Ambition alone was sufficient to stimulate Henry to the annexation of Ireland to his crown, in an age when the reputation of a sovereign chiefly arose from his extent of enterprize. Accordingly we find that, shortly after he ascended the throne, Henry II. procured from Pope Adrian a bull, sanctioning him in a project he entertained of adding that island to his dominions.*

The various troubles which accumulated around the head of Henry at an early period of his reign, caused him to delay the prosecution of this purpose; and we cannot, indeed, point to any date of his long, but disturbed, career in which he would have found leisure for such an undertaking. But the perplexed and dangerous form of political constitution in Ireland, so prolific of faction, and decidedly inimical to the growth of public spirit, led to the entry of the English at the request of a native prince.

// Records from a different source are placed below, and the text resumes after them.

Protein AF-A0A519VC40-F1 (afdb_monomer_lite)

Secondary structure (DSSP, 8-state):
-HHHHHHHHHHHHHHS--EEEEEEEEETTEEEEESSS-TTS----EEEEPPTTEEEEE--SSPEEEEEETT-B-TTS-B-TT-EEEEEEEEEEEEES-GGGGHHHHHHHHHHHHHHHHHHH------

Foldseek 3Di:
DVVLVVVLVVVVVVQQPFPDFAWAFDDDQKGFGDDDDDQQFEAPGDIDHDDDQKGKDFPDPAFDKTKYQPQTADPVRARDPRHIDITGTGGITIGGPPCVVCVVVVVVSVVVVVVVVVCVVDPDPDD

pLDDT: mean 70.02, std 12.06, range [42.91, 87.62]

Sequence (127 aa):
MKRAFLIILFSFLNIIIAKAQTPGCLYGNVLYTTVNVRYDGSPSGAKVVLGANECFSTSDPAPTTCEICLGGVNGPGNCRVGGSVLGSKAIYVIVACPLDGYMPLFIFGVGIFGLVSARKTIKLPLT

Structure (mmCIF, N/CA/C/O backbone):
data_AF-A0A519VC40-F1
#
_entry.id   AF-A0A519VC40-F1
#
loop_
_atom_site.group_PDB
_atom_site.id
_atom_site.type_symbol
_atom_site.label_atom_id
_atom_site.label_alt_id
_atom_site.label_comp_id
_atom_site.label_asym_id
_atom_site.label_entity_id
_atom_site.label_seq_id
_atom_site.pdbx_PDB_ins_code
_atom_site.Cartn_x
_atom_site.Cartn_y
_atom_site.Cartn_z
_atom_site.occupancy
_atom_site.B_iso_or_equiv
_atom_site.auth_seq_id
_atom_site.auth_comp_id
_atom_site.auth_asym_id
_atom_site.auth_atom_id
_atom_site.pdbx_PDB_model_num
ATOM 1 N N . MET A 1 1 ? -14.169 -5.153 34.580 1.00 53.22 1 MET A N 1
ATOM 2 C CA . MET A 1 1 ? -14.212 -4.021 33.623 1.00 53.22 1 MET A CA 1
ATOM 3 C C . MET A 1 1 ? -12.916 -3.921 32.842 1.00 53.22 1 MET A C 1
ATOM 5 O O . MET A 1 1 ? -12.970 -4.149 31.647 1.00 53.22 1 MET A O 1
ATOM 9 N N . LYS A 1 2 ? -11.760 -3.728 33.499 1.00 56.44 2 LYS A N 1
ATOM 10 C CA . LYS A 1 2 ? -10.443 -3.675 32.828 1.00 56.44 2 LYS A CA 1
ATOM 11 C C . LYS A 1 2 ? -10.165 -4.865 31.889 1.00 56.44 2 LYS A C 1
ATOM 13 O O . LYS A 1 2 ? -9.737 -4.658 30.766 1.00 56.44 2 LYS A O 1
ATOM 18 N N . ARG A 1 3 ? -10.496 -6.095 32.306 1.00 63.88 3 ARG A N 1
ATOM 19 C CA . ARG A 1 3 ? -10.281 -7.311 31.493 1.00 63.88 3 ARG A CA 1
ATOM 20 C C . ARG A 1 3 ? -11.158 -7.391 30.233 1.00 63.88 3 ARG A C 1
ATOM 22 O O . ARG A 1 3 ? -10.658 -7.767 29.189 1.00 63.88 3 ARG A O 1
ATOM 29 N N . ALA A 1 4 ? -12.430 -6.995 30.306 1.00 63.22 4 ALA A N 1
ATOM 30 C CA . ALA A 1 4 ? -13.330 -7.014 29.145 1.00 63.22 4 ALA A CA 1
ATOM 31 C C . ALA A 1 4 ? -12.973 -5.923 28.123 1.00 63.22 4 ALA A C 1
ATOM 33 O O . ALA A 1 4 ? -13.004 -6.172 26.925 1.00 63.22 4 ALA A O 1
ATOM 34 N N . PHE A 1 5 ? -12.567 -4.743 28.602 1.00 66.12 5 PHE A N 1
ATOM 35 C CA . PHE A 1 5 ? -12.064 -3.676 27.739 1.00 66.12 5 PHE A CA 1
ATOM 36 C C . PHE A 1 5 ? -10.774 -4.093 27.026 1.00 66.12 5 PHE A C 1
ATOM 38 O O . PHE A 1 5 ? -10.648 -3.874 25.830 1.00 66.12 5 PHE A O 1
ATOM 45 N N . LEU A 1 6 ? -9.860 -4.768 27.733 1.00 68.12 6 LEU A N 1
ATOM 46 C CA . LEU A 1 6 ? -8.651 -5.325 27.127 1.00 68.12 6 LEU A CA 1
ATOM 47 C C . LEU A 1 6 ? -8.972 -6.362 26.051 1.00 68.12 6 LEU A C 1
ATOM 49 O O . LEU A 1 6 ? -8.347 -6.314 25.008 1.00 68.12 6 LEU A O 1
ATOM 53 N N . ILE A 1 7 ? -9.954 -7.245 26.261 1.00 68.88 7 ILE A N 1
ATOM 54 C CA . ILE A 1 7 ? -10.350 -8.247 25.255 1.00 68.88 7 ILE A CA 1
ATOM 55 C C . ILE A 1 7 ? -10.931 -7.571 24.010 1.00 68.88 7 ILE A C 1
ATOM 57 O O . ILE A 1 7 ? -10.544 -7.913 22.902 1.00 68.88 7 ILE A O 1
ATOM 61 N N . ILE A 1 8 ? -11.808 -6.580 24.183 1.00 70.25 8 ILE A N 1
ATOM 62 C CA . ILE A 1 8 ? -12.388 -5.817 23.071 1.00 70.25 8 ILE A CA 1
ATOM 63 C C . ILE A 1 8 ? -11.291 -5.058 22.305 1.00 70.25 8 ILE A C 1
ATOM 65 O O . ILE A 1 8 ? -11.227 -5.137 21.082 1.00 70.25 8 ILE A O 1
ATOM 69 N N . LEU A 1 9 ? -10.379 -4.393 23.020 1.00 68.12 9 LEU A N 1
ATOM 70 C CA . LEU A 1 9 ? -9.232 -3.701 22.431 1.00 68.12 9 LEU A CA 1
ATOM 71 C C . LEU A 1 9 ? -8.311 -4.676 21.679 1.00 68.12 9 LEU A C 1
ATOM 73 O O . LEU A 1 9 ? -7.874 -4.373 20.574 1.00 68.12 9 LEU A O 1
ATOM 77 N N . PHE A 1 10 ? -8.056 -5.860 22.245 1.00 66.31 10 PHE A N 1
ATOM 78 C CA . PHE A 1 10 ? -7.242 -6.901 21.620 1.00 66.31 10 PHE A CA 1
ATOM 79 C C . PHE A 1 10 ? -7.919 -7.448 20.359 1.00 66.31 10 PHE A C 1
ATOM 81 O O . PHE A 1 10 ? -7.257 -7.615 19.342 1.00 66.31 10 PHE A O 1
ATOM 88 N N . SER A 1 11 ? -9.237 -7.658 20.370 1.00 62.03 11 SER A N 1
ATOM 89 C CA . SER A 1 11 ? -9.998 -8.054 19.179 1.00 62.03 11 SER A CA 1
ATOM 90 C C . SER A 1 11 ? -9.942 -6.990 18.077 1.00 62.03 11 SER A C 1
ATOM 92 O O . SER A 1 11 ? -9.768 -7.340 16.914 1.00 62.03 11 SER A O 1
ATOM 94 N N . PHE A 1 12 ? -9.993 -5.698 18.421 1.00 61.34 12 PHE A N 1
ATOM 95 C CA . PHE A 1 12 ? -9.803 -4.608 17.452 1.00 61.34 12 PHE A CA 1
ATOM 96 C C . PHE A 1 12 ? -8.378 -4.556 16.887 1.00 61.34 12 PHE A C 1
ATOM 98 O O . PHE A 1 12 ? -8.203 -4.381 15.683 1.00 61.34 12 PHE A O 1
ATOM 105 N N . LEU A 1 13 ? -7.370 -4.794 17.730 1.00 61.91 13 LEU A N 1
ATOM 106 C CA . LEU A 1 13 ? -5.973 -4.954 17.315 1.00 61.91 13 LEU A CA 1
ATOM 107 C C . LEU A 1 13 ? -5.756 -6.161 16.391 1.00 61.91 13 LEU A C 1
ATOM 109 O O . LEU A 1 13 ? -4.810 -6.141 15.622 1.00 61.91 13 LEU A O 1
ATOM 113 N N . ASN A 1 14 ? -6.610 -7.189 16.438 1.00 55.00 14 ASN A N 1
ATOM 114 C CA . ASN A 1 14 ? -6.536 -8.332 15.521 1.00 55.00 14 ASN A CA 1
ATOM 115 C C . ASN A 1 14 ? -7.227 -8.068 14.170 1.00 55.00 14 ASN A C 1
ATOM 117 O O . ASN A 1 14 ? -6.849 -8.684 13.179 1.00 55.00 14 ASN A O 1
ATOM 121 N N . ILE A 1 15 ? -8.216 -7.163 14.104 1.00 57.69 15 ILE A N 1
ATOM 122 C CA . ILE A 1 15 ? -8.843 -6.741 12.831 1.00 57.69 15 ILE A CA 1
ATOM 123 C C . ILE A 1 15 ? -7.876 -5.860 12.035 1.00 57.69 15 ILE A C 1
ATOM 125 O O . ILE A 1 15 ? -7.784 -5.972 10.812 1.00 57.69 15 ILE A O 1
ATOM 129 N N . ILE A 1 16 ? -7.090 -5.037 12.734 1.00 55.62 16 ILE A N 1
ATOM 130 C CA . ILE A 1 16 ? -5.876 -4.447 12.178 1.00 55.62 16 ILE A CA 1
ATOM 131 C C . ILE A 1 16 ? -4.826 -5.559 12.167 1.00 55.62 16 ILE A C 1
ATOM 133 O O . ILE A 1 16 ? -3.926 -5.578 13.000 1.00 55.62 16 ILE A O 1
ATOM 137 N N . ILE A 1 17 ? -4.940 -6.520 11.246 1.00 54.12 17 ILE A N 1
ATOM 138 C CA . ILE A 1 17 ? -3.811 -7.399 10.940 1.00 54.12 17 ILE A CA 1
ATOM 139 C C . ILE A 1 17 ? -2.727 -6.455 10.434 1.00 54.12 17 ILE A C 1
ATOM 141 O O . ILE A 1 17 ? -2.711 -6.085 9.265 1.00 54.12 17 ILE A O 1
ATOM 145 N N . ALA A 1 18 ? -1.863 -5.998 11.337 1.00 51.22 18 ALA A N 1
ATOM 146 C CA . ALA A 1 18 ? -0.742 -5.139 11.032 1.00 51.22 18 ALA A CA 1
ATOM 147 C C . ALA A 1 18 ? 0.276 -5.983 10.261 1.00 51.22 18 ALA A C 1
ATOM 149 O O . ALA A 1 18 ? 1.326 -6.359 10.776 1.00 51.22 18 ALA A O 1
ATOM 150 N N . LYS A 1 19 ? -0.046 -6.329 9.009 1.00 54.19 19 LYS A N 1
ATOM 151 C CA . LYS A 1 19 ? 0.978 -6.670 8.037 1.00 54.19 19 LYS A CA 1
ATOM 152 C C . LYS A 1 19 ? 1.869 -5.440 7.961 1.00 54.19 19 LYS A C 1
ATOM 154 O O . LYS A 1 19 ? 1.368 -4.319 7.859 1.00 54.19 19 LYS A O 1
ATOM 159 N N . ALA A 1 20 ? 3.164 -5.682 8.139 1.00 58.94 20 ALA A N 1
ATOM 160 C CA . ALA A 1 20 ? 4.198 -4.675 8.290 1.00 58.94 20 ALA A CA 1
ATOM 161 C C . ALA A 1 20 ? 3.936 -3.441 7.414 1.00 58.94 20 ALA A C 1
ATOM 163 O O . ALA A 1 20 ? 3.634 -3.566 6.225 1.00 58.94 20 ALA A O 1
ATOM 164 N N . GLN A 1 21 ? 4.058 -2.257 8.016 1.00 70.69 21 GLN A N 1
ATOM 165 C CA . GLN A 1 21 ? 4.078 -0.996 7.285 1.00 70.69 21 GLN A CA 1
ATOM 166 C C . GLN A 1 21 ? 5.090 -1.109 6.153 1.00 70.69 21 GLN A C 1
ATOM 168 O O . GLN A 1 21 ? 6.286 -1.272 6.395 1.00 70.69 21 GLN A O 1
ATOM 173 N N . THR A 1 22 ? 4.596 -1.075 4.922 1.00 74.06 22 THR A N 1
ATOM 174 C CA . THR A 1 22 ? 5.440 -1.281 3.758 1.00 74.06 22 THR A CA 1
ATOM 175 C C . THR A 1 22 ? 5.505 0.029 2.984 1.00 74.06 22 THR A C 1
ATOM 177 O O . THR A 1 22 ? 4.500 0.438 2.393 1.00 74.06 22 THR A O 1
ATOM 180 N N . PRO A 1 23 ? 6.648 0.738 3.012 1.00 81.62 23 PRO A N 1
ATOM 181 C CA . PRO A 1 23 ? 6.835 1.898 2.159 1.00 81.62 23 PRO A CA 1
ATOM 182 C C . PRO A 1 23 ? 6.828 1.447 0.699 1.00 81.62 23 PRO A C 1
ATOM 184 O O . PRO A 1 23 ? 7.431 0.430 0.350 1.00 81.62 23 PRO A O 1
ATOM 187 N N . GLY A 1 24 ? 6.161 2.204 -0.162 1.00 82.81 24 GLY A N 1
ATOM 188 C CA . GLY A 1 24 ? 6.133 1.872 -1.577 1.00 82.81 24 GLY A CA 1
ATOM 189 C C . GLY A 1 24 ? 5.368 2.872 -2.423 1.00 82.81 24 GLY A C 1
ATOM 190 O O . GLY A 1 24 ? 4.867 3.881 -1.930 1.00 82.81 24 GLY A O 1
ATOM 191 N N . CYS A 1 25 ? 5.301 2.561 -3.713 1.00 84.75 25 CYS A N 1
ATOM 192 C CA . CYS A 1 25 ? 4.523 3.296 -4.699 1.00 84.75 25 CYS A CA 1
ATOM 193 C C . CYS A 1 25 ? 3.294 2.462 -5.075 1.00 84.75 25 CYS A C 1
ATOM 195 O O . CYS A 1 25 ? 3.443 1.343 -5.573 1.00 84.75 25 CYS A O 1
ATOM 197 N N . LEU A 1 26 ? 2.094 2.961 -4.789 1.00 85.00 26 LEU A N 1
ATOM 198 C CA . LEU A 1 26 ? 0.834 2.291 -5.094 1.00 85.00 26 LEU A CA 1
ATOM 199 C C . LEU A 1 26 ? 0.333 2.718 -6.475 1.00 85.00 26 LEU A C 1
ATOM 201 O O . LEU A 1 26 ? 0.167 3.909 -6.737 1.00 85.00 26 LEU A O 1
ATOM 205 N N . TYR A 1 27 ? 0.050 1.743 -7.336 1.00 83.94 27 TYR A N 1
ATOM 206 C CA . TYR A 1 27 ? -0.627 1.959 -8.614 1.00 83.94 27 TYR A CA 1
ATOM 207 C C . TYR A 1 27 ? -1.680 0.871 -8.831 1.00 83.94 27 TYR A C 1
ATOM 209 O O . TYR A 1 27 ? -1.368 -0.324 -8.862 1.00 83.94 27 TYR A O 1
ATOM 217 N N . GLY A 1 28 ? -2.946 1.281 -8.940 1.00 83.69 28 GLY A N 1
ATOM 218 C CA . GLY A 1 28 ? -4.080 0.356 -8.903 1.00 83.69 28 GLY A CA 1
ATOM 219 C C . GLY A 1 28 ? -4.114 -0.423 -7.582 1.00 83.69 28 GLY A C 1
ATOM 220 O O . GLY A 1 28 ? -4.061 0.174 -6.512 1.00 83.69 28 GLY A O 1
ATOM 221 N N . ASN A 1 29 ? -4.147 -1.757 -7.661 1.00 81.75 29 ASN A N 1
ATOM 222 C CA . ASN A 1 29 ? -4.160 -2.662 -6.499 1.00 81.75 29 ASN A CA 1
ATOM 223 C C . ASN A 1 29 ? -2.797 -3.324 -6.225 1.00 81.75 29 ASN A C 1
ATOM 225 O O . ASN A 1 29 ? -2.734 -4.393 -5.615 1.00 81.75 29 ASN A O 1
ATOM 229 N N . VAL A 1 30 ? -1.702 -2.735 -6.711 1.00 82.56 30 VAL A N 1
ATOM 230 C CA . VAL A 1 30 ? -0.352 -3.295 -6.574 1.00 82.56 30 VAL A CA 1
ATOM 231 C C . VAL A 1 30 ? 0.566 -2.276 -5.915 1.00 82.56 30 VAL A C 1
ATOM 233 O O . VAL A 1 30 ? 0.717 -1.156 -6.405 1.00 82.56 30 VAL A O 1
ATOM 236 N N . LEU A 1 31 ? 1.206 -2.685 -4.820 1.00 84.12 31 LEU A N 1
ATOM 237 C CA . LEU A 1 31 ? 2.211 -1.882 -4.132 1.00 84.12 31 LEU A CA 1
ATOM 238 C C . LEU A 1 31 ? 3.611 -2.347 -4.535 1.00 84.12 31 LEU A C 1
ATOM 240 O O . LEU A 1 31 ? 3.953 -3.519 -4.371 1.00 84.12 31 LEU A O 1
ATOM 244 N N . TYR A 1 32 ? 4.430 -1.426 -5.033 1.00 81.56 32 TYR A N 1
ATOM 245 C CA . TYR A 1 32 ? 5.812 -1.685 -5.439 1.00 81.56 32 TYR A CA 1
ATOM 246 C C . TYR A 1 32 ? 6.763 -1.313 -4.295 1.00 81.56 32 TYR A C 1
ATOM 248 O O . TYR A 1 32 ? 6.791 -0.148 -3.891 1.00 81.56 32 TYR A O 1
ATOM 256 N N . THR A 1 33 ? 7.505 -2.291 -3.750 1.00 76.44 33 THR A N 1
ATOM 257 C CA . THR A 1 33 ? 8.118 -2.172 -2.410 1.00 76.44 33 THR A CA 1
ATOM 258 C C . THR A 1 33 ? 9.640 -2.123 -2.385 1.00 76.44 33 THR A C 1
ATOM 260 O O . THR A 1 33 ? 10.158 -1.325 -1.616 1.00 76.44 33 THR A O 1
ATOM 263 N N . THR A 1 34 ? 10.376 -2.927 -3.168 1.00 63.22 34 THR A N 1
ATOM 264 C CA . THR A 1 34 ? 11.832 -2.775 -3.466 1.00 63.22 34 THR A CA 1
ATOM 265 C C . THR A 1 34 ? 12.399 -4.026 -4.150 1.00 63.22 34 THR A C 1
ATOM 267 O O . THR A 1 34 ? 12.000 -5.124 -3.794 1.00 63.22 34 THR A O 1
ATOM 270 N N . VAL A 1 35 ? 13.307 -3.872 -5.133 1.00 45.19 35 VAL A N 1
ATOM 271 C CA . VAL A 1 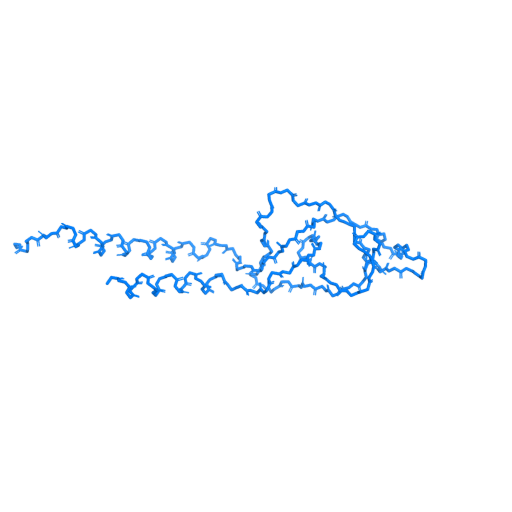35 ? 14.722 -4.343 -5.137 1.00 45.19 35 VAL A CA 1
ATOM 272 C C . VAL A 1 35 ? 15.450 -3.607 -6.289 1.00 45.19 35 VAL A C 1
ATOM 274 O O . VAL A 1 35 ? 15.018 -3.700 -7.433 1.00 45.19 35 VAL A O 1
ATOM 277 N N . ASN A 1 36 ? 16.542 -2.897 -5.957 1.00 43.00 36 ASN A N 1
ATOM 278 C CA . ASN A 1 36 ? 17.503 -2.156 -6.806 1.00 43.00 36 ASN A CA 1
ATOM 279 C C . ASN A 1 36 ? 17.017 -0.911 -7.589 1.00 43.00 36 ASN A C 1
ATOM 281 O O . ASN A 1 36 ? 16.569 -1.037 -8.719 1.00 43.00 36 ASN A O 1
ATOM 285 N N . VAL A 1 37 ? 17.259 0.256 -6.951 1.00 46.56 37 VAL A N 1
ATOM 286 C CA . VAL A 1 37 ? 17.578 1.625 -7.457 1.00 46.56 37 VAL A CA 1
ATOM 287 C C . VAL A 1 37 ? 16.643 2.185 -8.533 1.00 46.56 37 VAL A C 1
ATOM 289 O O . VAL A 1 37 ? 16.543 1.588 -9.586 1.00 46.56 37 VAL A O 1
ATOM 292 N N . ARG A 1 38 ? 15.972 3.337 -8.410 1.00 44.62 38 ARG A N 1
ATOM 293 C CA . ARG A 1 38 ? 16.040 4.547 -7.561 1.00 44.62 38 ARG A CA 1
ATOM 294 C C . ARG A 1 38 ? 14.587 4.978 -7.279 1.00 44.62 38 ARG A C 1
ATOM 296 O O . ARG A 1 38 ? 13.712 4.773 -8.114 1.00 44.62 38 ARG A O 1
ATOM 303 N N . TYR A 1 39 ? 14.332 5.649 -6.158 1.00 54.72 39 TYR A N 1
ATOM 304 C CA . TYR A 1 39 ? 13.019 6.256 -5.858 1.00 54.72 39 TYR A CA 1
ATOM 305 C C . TYR A 1 39 ? 12.614 7.388 -6.842 1.00 54.72 39 TYR A C 1
ATOM 307 O O . TYR A 1 39 ? 11.509 7.920 -6.757 1.00 54.72 39 TYR A O 1
ATOM 315 N N . ASP A 1 40 ? 13.522 7.675 -7.783 1.00 46.47 40 ASP A N 1
ATOM 316 C CA . ASP A 1 40 ? 13.554 8.677 -8.847 1.00 46.47 40 ASP A CA 1
ATOM 317 C C . ASP A 1 40 ? 14.396 8.083 -10.015 1.00 46.47 40 ASP A C 1
ATOM 319 O O . ASP A 1 40 ? 15.353 8.659 -10.533 1.00 46.47 40 ASP A O 1
ATOM 323 N N . GLY A 1 41 ? 14.120 6.810 -10.326 1.00 42.91 41 GLY A N 1
ATOM 324 C CA . GLY A 1 41 ? 14.902 5.981 -11.246 1.00 42.91 41 GLY A CA 1
ATOM 325 C C . GLY A 1 41 ? 14.569 4.492 -11.151 1.00 42.91 41 GLY A C 1
ATOM 326 O O . GLY A 1 41 ? 15.477 3.686 -11.089 1.00 42.91 41 GLY A O 1
ATOM 327 N N . SER A 1 42 ? 13.277 4.152 -11.160 1.00 44.75 42 SER A N 1
ATOM 328 C CA . SER A 1 42 ? 12.715 3.060 -11.971 1.00 44.75 42 SER A CA 1
ATOM 329 C C . SER A 1 42 ? 13.003 1.571 -11.607 1.00 44.75 42 SER A C 1
ATOM 331 O O . SER A 1 42 ? 14.060 1.035 -11.920 1.00 44.75 42 SER A O 1
ATOM 333 N N . PRO A 1 43 ? 12.024 0.824 -11.039 1.00 48.62 43 PRO A N 1
ATOM 334 C CA . PRO A 1 43 ? 12.183 -0.592 -10.670 1.00 48.62 43 PRO A CA 1
ATOM 335 C C . PRO A 1 43 ? 11.329 -1.595 -11.477 1.00 48.62 43 PRO A C 1
ATOM 337 O O . PRO A 1 43 ? 10.196 -1.322 -11.854 1.00 48.62 43 PRO A O 1
ATOM 340 N N . SER A 1 44 ? 11.842 -2.826 -11.591 1.00 46.97 44 SER A N 1
ATOM 341 C CA . SER A 1 44 ? 11.064 -4.081 -11.618 1.00 46.97 44 SER A CA 1
ATOM 342 C C . SER A 1 44 ? 11.338 -4.797 -10.281 1.00 46.97 44 SER A C 1
ATOM 344 O O . SER A 1 44 ? 12.081 -5.775 -10.221 1.00 46.97 44 SER A O 1
ATOM 346 N N . GLY A 1 45 ? 10.849 -4.216 -9.183 1.00 58.81 45 GLY A N 1
ATOM 347 C CA . GLY A 1 45 ? 11.102 -4.664 -7.806 1.00 58.81 45 GLY A CA 1
ATOM 348 C C . GLY A 1 45 ? 9.919 -5.422 -7.209 1.00 58.81 45 GLY A C 1
ATOM 349 O O . GLY A 1 45 ? 8.836 -5.434 -7.796 1.00 58.81 45 GLY A O 1
ATOM 350 N N . ALA A 1 46 ? 10.125 -6.058 -6.049 1.00 66.44 46 ALA A N 1
ATOM 351 C CA . ALA A 1 46 ? 9.114 -6.867 -5.375 1.00 66.44 46 ALA A CA 1
ATOM 352 C C . ALA A 1 46 ? 7.770 -6.129 -5.292 1.00 66.44 46 ALA A C 1
ATOM 354 O O . ALA A 1 46 ? 7.702 -4.951 -4.931 1.00 66.44 46 ALA A O 1
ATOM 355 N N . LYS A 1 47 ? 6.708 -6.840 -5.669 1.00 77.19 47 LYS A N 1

Dermod Mac Morough, King of Hy Kinselagh, or South Leinster, was vanquished in the storm of faction, and, according to uniform assertion, merited the ill-fortune which he experienced. That he was turbulent, cruel, and treacherous, is shown in many pages of the Irish annals. It is, however, worthy of remark that his tyranny appears to have been chiefly directed towards the ennobled and powerful part of his subjects, in counterbalance of whose influence he protected the commonalty, in an unusual degree. So base is his character, that we are constrained to believe this appearance of tenderness proceeded from policy rather than feeling; and it is mentioned merely with a view of accounting for an unexpected share of popularity which he possessed

* This bull is printed in Hibernia Expugnata; Rymer's Fœdera; Lyttelton's History of Henry II.; Leland's Hist. of Ireland; and several other works.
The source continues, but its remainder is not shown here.